11. The control unit is further configured to identify a third material of interest to the CT data, wherein the third material of interest differs from the first and second materials of interest. The aforementioned data processor configuration is: Determine whether the difference between the HU value for the third material of interest and the HU value for the first material of interest is non-zero across the multiple CT images. In response to determining that the difference is not non-zero across the plurality of CT images, the Hounsfield unit scale is adjusted for the first material of interest such that the difference between the HU value for the third material of interest and the HU for the first material of interest is non-zero across the plurality of CT images. It is configured in such a way. The system according to any one of claims 8 to 10.

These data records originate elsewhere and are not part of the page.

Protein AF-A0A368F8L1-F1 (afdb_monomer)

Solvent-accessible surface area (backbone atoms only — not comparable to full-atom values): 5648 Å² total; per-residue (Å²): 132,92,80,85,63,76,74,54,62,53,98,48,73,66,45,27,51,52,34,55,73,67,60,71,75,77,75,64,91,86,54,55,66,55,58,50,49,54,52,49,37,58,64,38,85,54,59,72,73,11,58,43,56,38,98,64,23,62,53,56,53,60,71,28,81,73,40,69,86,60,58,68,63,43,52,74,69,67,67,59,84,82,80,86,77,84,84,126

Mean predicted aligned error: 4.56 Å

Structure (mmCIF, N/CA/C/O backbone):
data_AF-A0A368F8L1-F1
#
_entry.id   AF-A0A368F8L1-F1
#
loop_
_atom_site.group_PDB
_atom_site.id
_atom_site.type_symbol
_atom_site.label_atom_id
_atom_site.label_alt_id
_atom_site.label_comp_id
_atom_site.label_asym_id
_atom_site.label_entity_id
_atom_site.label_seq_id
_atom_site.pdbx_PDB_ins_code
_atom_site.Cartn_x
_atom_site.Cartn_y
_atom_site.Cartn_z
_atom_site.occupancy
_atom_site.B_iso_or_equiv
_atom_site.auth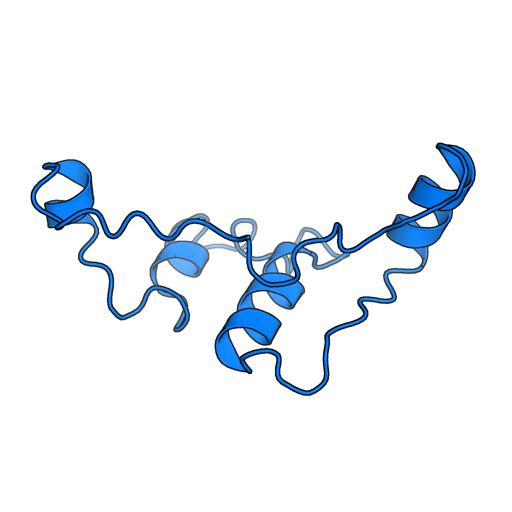_seq_id
_atom_site.auth_comp_id
_atom_site.auth_asym_id
_atom_site.auth_atom_id
_atom_site.pdbx_PDB_model_num
ATOM 1 N N . MET A 1 1 ? -3.547 -11.610 -0.447 1.00 69.88 1 MET A N 1
ATOM 2 C CA . MET A 1 1 ? -3.153 -11.059 -1.769 1.00 69.88 1 MET A CA 1
ATOM 3 C C . MET A 1 1 ?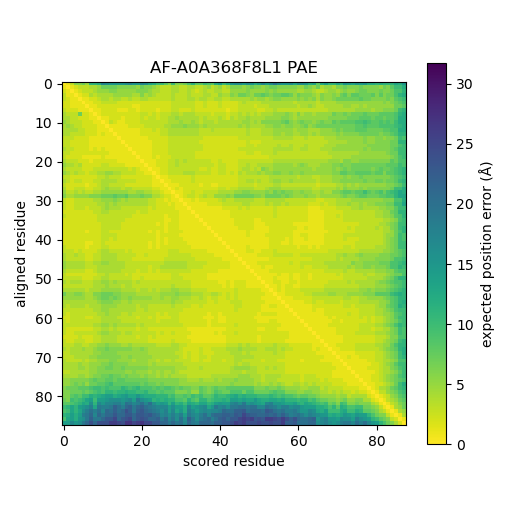 -4.395 -10.925 -2.642 1.00 69.88 1 MET A C 1
ATOM 5 O O . MET A 1 1 ? -5.166 -11.868 -2.675 1.00 69.88 1 MET A O 1
ATOM 9 N N . MET A 1 2 ? -4.611 -9.788 -3.319 1.00 85.06 2 MET A N 1
ATOM 10 C CA . MET A 1 2 ? -5.888 -9.507 -4.016 1.00 85.06 2 MET A CA 1
ATOM 11 C C . MET A 1 2 ? -5.892 -9.853 -5.512 1.00 85.06 2 MET A C 1
ATOM 13 O O . MET A 1 2 ? -6.907 -10.284 -6.040 1.00 85.06 2 MET A O 1
ATOM 17 N N . ALA A 1 3 ? -4.779 -9.632 -6.215 1.00 87.56 3 ALA A N 1
ATOM 18 C CA . ALA A 1 3 ? -4.698 -9.861 -7.663 1.00 87.56 3 ALA A CA 1
ATOM 19 C C . ALA A 1 3 ? -4.059 -11.212 -8.037 1.00 87.56 3 ALA A C 1
ATOM 21 O O . ALA A 1 3 ? -4.014 -11.539 -9.220 1.00 87.56 3 ALA A O 1
ATOM 22 N N . GLY A 1 4 ? -3.510 -11.951 -7.061 1.00 87.69 4 GLY A N 1
ATOM 23 C CA . GLY A 1 4 ? -2.761 -13.200 -7.282 1.00 87.69 4 GLY A CA 1
ATOM 24 C C . GLY A 1 4 ? -1.404 -13.028 -7.978 1.00 87.69 4 GLY A C 1
ATOM 25 O O . GLY A 1 4 ? -0.792 -14.000 -8.393 1.00 87.69 4 GLY A O 1
ATOM 26 N N . ARG A 1 5 ? -0.938 -11.789 -8.159 1.00 89.25 5 ARG A N 1
ATOM 27 C CA . ARG A 1 5 ? 0.243 -11.461 -8.966 1.00 89.25 5 ARG A CA 1
ATOM 28 C C . ARG A 1 5 ? 0.862 -10.132 -8.528 1.00 89.25 5 ARG A C 1
ATOM 30 O O . ARG A 1 5 ? 0.110 -9.264 -8.074 1.00 89.25 5 ARG A O 1
ATOM 37 N N . PRO A 1 6 ? 2.184 -9.938 -8.687 1.00 92.19 6 PRO A N 1
ATOM 38 C CA . PRO A 1 6 ? 2.843 -8.696 -8.301 1.00 92.19 6 PRO A CA 1
ATOM 39 C C . PRO A 1 6 ? 2.412 -7.515 -9.195 1.00 92.19 6 PRO A C 1
ATOM 41 O O . PRO A 1 6 ? 2.019 -7.736 -10.357 1.00 92.19 6 PRO A O 1
ATOM 44 N N . PRO A 1 7 ? 2.455 -6.277 -8.655 1.00 93.50 7 PRO A N 1
ATOM 45 C CA . PRO A 1 7 ? 2.041 -5.060 -9.358 1.00 93.50 7 PRO A CA 1
ATOM 46 C C . PRO A 1 7 ? 3.013 -4.640 -10.471 1.00 93.50 7 PRO A C 1
ATOM 48 O O . PRO A 1 7 ? 2.554 -4.142 -11.496 1.00 93.50 7 PRO A O 1
ATOM 51 N N . PHE A 1 8 ? 4.311 -4.902 -10.298 1.00 95.12 8 PHE A N 1
ATOM 52 C CA . PHE A 1 8 ? 5.375 -4.651 -11.275 1.00 95.12 8 PHE A CA 1
ATOM 53 C C . PHE A 1 8 ? 5.961 -5.981 -11.742 1.00 95.12 8 PHE A C 1
ATOM 55 O O . PHE A 1 8 ? 6.068 -6.917 -10.943 1.00 95.12 8 PHE A O 1
ATOM 62 N N . ARG A 1 9 ? 6.272 -6.095 -13.036 1.00 93.12 9 ARG A N 1
ATOM 63 C CA . ARG A 1 9 ? 6.759 -7.337 -13.657 1.00 93.12 9 ARG A CA 1
ATOM 64 C C . ARG A 1 9 ? 7.722 -7.040 -14.790 1.00 93.12 9 ARG A C 1
ATOM 66 O O . ARG A 1 9 ? 7.604 -6.009 -15.435 1.00 93.12 9 ARG A O 1
ATOM 73 N N . GLY A 1 10 ? 8.575 -8.016 -15.055 1.00 93.81 10 GLY A N 1
ATOM 74 C CA . GLY A 1 10 ? 9.505 -8.065 -16.169 1.00 93.81 10 GLY A CA 1
ATOM 75 C C . GLY A 1 10 ? 10.057 -9.481 -16.293 1.00 93.81 10 GLY A C 1
ATOM 76 O O . GLY A 1 10 ? 9.887 -10.293 -15.378 1.00 93.81 10 GLY A O 1
ATOM 77 N N . ASN A 1 11 ? 10.688 -9.784 -17.421 1.00 96.00 11 ASN A N 1
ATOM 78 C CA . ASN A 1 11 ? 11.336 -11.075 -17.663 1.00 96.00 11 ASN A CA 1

12. Adjusting the aforementioned Houndsfield unit scale The following formula, HUadj α,β = -T・(μ-max(μ β ,m α )) / (max(μ β ,m α )-min(μ β ,m α )) By adjusting the local attenuation value μ, Includes, Here, T is the target value, and μ α μ is the local attenuation value for the first material, and β This is local damping for the second material, The system according to claim 8 or 9.
13. The system according to any one of claims 8 to 12, wherein the plurality of CT images include a plurality of single-energy spectral images.